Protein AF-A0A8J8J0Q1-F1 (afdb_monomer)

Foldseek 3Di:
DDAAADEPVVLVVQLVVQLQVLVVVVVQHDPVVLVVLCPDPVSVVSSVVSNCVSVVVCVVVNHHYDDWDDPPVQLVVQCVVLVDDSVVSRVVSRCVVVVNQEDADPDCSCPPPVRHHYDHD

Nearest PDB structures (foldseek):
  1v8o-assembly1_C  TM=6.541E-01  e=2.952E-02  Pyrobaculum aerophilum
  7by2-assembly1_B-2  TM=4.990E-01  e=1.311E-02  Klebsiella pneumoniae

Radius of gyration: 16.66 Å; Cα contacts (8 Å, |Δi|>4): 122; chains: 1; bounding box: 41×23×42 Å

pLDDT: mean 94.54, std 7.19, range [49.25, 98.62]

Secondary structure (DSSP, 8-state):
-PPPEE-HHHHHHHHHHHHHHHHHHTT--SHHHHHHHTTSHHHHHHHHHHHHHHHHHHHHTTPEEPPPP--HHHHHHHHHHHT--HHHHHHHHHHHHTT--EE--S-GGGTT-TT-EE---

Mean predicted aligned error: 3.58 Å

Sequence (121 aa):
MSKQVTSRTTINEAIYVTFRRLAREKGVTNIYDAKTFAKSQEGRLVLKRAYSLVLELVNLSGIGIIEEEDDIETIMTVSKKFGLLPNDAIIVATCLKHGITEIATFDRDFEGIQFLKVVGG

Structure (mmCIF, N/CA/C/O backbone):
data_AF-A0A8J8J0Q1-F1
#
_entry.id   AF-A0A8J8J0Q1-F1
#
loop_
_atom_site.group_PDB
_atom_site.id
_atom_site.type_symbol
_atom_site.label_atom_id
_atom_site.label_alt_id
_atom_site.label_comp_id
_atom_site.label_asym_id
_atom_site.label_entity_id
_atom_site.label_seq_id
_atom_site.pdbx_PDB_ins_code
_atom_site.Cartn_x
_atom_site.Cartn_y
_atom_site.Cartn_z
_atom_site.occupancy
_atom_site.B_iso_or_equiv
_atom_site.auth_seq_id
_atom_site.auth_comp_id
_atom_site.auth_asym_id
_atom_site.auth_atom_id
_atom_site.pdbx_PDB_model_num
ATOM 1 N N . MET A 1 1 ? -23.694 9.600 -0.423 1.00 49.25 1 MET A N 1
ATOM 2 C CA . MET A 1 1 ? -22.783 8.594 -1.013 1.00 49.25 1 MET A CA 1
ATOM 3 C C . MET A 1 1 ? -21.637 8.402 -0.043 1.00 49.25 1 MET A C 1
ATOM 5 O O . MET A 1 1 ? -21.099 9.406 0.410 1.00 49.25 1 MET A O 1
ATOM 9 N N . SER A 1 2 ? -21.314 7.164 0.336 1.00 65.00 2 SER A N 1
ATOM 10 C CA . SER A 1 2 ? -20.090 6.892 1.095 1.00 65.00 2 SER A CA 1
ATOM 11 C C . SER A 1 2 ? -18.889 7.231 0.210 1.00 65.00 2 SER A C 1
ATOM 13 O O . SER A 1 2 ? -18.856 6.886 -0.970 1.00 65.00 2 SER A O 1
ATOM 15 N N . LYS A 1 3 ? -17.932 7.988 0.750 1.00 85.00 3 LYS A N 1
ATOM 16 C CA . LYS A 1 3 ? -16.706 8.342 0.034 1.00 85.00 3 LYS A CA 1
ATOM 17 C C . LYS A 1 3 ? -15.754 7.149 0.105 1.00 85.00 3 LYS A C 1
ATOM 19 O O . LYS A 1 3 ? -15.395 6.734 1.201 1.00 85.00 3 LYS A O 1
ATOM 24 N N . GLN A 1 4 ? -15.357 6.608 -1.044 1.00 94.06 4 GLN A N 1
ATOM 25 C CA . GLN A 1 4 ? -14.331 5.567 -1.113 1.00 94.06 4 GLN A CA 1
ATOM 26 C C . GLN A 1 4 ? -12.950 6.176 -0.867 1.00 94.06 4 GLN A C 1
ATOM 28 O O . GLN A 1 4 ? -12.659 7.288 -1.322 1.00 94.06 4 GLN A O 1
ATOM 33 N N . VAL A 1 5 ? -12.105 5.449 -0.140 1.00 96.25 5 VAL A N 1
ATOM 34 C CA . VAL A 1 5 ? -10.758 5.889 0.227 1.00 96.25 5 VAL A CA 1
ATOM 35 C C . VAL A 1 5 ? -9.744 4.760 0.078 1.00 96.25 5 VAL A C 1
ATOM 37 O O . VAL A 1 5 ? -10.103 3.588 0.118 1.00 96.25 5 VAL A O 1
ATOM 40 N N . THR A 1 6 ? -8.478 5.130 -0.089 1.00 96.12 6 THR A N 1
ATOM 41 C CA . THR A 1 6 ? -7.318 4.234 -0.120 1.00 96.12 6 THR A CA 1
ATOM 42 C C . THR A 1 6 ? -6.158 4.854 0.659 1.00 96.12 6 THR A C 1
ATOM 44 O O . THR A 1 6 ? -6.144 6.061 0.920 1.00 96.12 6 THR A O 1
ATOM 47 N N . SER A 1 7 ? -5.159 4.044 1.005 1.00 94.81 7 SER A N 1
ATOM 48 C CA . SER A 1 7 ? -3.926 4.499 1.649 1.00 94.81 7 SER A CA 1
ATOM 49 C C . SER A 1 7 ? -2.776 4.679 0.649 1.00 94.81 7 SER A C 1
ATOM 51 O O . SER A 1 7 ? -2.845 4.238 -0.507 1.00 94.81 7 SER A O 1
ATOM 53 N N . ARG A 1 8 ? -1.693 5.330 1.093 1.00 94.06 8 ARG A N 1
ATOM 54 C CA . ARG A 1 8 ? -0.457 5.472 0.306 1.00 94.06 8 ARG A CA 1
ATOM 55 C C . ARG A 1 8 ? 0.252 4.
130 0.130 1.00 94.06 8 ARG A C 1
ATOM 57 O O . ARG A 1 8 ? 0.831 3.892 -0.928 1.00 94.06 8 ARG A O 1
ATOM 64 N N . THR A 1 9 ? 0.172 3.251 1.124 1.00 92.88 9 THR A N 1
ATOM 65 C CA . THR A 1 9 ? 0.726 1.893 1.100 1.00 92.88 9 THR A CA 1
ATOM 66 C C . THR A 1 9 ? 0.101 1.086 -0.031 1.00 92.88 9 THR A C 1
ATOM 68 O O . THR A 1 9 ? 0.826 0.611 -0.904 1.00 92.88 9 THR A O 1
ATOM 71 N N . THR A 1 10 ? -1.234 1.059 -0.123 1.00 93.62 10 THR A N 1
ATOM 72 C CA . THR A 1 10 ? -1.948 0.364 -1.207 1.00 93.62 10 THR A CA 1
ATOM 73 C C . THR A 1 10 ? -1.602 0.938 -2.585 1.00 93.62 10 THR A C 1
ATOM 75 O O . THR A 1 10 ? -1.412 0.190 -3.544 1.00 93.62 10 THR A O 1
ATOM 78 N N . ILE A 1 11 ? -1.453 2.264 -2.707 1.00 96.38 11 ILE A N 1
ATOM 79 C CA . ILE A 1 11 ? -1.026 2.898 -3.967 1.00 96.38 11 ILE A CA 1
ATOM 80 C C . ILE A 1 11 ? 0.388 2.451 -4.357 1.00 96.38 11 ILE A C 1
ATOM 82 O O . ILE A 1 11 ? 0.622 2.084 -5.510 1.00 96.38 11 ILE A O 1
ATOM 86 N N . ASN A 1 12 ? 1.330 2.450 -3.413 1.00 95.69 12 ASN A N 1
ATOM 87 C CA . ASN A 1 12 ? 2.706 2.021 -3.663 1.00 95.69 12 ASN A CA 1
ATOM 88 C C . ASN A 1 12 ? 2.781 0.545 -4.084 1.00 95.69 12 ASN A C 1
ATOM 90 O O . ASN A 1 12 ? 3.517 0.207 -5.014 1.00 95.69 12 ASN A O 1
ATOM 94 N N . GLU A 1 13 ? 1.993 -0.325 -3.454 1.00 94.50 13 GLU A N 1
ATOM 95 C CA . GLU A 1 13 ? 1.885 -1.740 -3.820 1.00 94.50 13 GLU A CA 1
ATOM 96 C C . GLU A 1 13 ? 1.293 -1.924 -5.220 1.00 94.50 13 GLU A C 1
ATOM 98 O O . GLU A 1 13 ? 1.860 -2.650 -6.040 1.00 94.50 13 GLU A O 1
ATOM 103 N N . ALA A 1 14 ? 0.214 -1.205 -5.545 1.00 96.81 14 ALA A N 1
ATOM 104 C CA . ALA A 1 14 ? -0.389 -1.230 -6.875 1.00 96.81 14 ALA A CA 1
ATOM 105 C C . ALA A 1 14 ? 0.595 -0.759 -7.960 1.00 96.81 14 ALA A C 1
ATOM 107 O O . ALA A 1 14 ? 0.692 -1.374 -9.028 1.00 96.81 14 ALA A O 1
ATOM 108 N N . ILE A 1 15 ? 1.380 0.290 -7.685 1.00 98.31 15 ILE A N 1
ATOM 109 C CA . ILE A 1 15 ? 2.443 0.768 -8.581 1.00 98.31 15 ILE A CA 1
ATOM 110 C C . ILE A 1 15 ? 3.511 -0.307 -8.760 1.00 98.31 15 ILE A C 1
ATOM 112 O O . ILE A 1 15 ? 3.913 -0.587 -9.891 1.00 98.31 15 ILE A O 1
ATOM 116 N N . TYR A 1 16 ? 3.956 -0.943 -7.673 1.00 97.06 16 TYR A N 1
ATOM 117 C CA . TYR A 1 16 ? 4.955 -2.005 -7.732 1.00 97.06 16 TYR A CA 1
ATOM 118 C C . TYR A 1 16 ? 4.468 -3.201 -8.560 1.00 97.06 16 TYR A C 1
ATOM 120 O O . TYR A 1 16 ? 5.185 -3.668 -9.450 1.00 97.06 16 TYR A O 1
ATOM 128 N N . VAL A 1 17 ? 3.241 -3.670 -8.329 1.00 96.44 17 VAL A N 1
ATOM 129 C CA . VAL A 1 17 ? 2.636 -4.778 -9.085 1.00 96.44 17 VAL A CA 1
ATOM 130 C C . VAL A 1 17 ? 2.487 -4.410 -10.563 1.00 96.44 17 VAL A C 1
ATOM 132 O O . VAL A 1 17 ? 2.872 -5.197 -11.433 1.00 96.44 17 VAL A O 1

────────────────

→ **Directions for this task**
Using the entries above, return exactly the lines from the line with "ATOM 96 C C" to the line with "ATOM 116 N N", counting both of those lines.

→ **Written solution**
ATOM 96 C C . GLU A 1 13 ? 1.293 -1.924 -5.220 1.00 94.50 13 GLU A C 1
ATOM 98 O O . GLU A 1 13 ? 1.860 -2.650 -6.040 1.00 94.50 13 GLU A O 1
ATOM 103 N N . ALA A 1 14 ? 0.214 -1.205 -5.545 1.00 96.81 14 ALA A N 1
ATOM 104 C CA . ALA A 1 14 ? -0.389 -1.230 -6.875 1.00 96.81 14 ALA A CA 1
ATOM 105 C C . ALA A 1 14 ? 0.595 -0.759 -7.960 1.00 96.81 14 ALA A C 1
ATOM 107 O O . ALA A 1 14 ? 0.692 -1.374 -9.028 1.00 96.81 14 ALA A O 1
ATOM 108 N N . ILE A 1 15 ? 1.380 0.290 -7.685 1.00 98.31 15 ILE A N 1
ATOM 109 C CA . ILE A 1 15 ? 2.443 0.768 -8.581 1.00 98.31 15 ILE A CA 1
ATOM 110 C C . ILE A 1 15 ? 3.511 -0.307 -8.760 1.00 98.31 15 ILE A C 1
ATOM 112 O O . ILE A 1 15 ? 3.913 -0.587 -9.891 1.00 98.31 15 ILE A O 1
ATOM 116 N N . TYR A 1 16 ? 3.956 -0.943 -7.673 1.00 97.06 16 TYR A N 1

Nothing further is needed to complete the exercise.